Firstfruits: Allusion to Lev. 23:10-17; They are living sacrifices to God

No lie found in their mouths: Allusion to Isaiah 53:9

Q: Is the 144,000 only referencing martyrs?

A: The martyrdom is both literal and symbolic. It references literal martyrs, but also all Christians who are ready for martyrdom and live lives as living sacrifices to God. In Revelation 7 the 144,000 becomes the multitudes just as the lion transforms into the lamb. Numbers should not be taken literally in Revelation. You only need read chapter 11 to see that two prophets refers to the whole people of God, and in chapter 12 this becomes one woman.

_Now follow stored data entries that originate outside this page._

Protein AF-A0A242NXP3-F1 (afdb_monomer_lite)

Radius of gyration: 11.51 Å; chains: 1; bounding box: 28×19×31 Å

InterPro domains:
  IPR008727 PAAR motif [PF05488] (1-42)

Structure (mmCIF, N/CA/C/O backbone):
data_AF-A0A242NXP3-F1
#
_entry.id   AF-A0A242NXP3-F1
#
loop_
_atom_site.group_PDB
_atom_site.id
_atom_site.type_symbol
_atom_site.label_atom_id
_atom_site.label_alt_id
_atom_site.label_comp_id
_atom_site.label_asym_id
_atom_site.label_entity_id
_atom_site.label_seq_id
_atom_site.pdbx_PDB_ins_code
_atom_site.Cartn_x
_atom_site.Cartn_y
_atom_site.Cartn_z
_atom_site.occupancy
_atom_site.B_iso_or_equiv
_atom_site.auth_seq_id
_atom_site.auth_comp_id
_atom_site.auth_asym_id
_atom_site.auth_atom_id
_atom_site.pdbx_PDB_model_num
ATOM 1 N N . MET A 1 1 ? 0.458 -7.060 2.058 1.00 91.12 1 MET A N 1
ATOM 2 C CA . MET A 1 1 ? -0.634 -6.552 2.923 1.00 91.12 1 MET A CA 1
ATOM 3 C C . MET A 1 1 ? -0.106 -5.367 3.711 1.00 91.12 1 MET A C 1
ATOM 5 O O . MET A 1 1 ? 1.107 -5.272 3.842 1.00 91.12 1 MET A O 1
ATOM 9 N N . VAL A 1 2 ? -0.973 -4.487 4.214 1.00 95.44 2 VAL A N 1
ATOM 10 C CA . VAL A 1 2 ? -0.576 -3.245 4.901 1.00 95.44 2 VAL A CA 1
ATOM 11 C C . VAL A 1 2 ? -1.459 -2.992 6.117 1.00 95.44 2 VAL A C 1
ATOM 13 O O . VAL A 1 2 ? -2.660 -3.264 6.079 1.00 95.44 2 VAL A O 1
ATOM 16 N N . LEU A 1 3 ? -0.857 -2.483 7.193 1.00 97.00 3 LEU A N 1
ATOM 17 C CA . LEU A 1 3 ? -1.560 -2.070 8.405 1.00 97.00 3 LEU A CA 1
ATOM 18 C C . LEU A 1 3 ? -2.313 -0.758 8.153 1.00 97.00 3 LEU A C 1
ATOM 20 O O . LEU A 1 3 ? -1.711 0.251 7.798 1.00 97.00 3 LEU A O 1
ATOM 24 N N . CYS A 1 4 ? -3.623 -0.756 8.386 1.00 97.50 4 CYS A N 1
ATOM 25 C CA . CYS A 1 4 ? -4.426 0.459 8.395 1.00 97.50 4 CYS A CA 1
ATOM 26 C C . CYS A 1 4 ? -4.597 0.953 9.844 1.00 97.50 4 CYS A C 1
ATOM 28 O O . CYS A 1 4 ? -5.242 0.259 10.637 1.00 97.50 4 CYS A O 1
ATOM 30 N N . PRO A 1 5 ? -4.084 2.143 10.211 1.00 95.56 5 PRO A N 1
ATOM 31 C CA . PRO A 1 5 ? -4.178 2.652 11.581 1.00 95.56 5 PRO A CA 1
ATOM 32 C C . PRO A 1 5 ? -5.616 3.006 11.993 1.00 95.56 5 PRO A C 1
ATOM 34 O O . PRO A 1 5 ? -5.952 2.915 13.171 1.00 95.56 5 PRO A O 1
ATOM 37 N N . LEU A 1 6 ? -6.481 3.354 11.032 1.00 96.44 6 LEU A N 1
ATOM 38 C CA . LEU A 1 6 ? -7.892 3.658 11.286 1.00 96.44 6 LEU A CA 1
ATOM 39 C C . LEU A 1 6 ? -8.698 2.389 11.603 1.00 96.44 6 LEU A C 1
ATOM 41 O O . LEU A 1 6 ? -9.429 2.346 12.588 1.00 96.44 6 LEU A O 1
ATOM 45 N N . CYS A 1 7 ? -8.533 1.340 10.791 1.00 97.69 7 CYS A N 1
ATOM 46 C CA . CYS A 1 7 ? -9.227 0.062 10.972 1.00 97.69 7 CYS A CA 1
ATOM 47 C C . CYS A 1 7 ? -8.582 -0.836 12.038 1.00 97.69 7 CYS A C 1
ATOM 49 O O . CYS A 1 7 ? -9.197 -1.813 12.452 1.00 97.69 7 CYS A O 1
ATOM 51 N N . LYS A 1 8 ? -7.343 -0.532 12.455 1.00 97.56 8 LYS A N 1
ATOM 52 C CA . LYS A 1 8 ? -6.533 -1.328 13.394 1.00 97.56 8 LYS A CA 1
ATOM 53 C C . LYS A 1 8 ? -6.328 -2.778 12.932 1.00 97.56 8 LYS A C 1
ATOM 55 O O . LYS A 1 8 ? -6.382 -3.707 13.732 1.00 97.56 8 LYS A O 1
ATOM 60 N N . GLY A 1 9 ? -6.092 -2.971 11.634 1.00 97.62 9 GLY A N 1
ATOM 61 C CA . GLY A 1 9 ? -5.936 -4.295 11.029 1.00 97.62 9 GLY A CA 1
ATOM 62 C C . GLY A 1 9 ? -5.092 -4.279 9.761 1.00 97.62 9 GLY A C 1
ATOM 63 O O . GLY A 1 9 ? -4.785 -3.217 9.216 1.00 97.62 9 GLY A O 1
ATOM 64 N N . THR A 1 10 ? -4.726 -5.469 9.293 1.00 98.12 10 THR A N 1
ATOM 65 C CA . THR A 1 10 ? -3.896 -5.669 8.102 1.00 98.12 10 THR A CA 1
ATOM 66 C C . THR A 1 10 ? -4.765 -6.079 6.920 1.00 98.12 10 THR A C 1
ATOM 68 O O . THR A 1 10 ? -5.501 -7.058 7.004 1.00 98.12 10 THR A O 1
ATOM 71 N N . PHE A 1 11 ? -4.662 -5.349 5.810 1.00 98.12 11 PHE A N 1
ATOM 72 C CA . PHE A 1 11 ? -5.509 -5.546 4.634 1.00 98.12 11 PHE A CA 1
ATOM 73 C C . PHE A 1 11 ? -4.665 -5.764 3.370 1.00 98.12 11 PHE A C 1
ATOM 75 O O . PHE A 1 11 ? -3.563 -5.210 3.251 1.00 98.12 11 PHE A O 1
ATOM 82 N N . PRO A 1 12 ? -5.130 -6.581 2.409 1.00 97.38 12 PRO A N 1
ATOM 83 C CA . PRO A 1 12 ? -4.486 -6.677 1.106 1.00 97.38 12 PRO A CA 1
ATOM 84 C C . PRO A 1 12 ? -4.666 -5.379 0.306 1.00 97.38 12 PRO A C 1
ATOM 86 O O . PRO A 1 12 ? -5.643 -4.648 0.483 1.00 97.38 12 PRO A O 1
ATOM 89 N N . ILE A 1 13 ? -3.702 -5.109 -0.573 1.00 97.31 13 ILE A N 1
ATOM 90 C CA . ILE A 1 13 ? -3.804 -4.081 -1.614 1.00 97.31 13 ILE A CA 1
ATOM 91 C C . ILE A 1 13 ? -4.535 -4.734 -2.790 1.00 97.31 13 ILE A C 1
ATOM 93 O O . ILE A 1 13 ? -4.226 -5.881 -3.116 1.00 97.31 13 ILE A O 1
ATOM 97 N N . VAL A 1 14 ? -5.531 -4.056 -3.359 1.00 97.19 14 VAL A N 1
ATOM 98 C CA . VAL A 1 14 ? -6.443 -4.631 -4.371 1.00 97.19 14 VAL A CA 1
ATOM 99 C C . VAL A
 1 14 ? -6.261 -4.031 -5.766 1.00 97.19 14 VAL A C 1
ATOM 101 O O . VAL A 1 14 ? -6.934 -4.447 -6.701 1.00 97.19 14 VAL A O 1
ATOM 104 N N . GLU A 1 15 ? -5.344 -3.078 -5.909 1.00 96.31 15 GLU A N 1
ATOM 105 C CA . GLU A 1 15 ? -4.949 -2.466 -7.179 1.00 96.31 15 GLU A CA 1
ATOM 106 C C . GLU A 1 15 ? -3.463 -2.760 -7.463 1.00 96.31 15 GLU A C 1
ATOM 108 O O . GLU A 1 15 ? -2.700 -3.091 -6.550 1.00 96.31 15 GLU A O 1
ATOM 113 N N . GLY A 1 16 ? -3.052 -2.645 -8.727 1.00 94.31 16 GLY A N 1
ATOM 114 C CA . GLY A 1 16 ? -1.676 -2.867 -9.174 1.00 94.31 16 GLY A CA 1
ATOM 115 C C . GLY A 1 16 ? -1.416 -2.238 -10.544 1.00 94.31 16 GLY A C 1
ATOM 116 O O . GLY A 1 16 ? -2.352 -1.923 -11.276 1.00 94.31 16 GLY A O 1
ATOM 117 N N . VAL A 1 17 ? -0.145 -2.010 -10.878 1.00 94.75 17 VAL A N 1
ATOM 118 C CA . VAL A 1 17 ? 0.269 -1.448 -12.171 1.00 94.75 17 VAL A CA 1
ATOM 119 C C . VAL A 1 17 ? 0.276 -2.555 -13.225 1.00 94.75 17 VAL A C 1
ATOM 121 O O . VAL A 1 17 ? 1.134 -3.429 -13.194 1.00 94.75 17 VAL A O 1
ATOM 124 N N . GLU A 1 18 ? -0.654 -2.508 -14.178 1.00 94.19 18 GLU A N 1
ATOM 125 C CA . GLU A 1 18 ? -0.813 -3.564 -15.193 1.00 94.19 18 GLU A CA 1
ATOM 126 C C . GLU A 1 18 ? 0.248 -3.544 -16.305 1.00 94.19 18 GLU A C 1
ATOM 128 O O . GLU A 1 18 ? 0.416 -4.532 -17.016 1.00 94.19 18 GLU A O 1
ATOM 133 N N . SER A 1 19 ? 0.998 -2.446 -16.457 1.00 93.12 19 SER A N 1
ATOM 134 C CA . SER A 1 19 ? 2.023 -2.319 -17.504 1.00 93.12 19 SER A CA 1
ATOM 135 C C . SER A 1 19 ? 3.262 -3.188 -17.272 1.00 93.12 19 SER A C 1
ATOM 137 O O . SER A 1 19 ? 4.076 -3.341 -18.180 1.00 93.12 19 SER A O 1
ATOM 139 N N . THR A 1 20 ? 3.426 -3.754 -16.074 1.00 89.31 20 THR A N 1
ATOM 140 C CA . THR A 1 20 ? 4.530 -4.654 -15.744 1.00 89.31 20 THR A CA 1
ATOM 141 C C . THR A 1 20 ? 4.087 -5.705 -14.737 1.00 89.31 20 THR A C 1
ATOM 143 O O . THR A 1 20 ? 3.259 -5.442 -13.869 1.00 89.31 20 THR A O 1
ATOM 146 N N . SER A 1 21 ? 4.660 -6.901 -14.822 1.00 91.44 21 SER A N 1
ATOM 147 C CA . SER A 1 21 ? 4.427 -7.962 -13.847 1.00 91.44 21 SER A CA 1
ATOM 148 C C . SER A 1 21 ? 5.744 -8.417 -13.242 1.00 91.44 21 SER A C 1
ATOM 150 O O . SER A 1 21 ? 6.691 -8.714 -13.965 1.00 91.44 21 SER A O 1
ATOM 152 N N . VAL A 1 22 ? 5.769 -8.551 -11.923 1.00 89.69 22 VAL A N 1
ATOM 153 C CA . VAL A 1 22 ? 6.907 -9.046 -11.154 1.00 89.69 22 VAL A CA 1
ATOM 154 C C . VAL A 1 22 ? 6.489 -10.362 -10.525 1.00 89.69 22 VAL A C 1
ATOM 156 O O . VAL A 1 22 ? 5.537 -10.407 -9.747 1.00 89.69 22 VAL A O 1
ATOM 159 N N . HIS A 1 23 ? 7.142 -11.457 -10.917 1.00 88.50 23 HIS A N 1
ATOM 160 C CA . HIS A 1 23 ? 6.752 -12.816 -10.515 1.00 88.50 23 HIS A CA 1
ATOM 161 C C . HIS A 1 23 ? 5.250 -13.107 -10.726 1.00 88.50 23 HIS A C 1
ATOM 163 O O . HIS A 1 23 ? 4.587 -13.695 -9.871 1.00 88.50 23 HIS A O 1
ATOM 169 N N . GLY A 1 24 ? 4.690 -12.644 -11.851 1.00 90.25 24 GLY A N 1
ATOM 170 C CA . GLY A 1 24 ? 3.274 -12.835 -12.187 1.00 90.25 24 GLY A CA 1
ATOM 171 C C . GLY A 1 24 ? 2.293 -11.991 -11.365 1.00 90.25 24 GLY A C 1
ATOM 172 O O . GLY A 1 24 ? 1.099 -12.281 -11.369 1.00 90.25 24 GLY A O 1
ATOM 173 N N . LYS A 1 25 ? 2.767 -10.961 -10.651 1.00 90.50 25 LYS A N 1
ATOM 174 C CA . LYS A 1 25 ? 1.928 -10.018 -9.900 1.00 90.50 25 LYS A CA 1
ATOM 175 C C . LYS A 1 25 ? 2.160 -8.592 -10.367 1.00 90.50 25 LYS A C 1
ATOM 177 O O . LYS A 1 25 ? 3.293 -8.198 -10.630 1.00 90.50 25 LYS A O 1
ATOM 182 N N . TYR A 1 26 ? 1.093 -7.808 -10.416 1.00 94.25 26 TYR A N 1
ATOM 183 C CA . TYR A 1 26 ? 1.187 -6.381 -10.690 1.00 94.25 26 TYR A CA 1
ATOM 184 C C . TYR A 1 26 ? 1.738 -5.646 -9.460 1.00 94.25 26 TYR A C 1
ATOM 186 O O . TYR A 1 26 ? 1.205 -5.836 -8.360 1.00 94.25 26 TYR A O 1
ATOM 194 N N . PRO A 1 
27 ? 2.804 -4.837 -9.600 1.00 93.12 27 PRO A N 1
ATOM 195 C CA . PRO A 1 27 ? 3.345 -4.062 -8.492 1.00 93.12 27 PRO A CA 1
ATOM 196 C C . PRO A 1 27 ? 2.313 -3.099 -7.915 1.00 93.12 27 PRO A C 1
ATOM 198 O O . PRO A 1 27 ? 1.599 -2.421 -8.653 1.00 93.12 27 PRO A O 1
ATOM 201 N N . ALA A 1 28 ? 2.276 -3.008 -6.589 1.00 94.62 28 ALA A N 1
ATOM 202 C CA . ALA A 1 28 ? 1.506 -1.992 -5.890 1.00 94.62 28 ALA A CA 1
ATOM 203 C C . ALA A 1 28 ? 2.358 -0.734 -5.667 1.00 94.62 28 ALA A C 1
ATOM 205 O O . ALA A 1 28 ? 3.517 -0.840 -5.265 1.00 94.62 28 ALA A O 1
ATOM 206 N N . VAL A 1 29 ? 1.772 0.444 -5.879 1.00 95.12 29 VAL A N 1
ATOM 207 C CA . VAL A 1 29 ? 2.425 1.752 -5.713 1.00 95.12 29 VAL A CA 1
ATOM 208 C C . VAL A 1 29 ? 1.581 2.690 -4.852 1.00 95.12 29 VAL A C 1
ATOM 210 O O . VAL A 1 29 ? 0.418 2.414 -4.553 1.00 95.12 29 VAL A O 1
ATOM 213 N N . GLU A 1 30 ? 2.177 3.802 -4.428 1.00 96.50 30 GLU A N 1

Made the nations drink her wine: Allusion to Babylon in Jer. 51:7-9

Q: Is the phrase “smoke of their torment rises forever and ever” referring to eternal conscious torment?

A: Difficult to sustain in light of 19:3, since the city is not perpetually destroyed. Rather the wording depicts the eternal effect of the destruction, not the eternal process of destruction (cf. Isa. 34:10). (pg. 250)

14:6-20

Q: What role do the angels and Christ play in the spread of the gospel? Why does it not only depend on us and our efforts? What is our role and what is in God’s hands?

 

 

“Jesus’ return will come like a thief in the night for those it catches unawares (1 Thess. 5:2), but for the people of God he will come as a friend in the day (1 Thess. 5:4-5).” (pg. 256)

 

Revelation 15-16:21 The Pouring out of the Seven Bowls

The imagery of this chapter is really tying together other imagery from Revelation so far. The sea of glass is meant to call to mind Exodus images of God’s people leaving Egypt.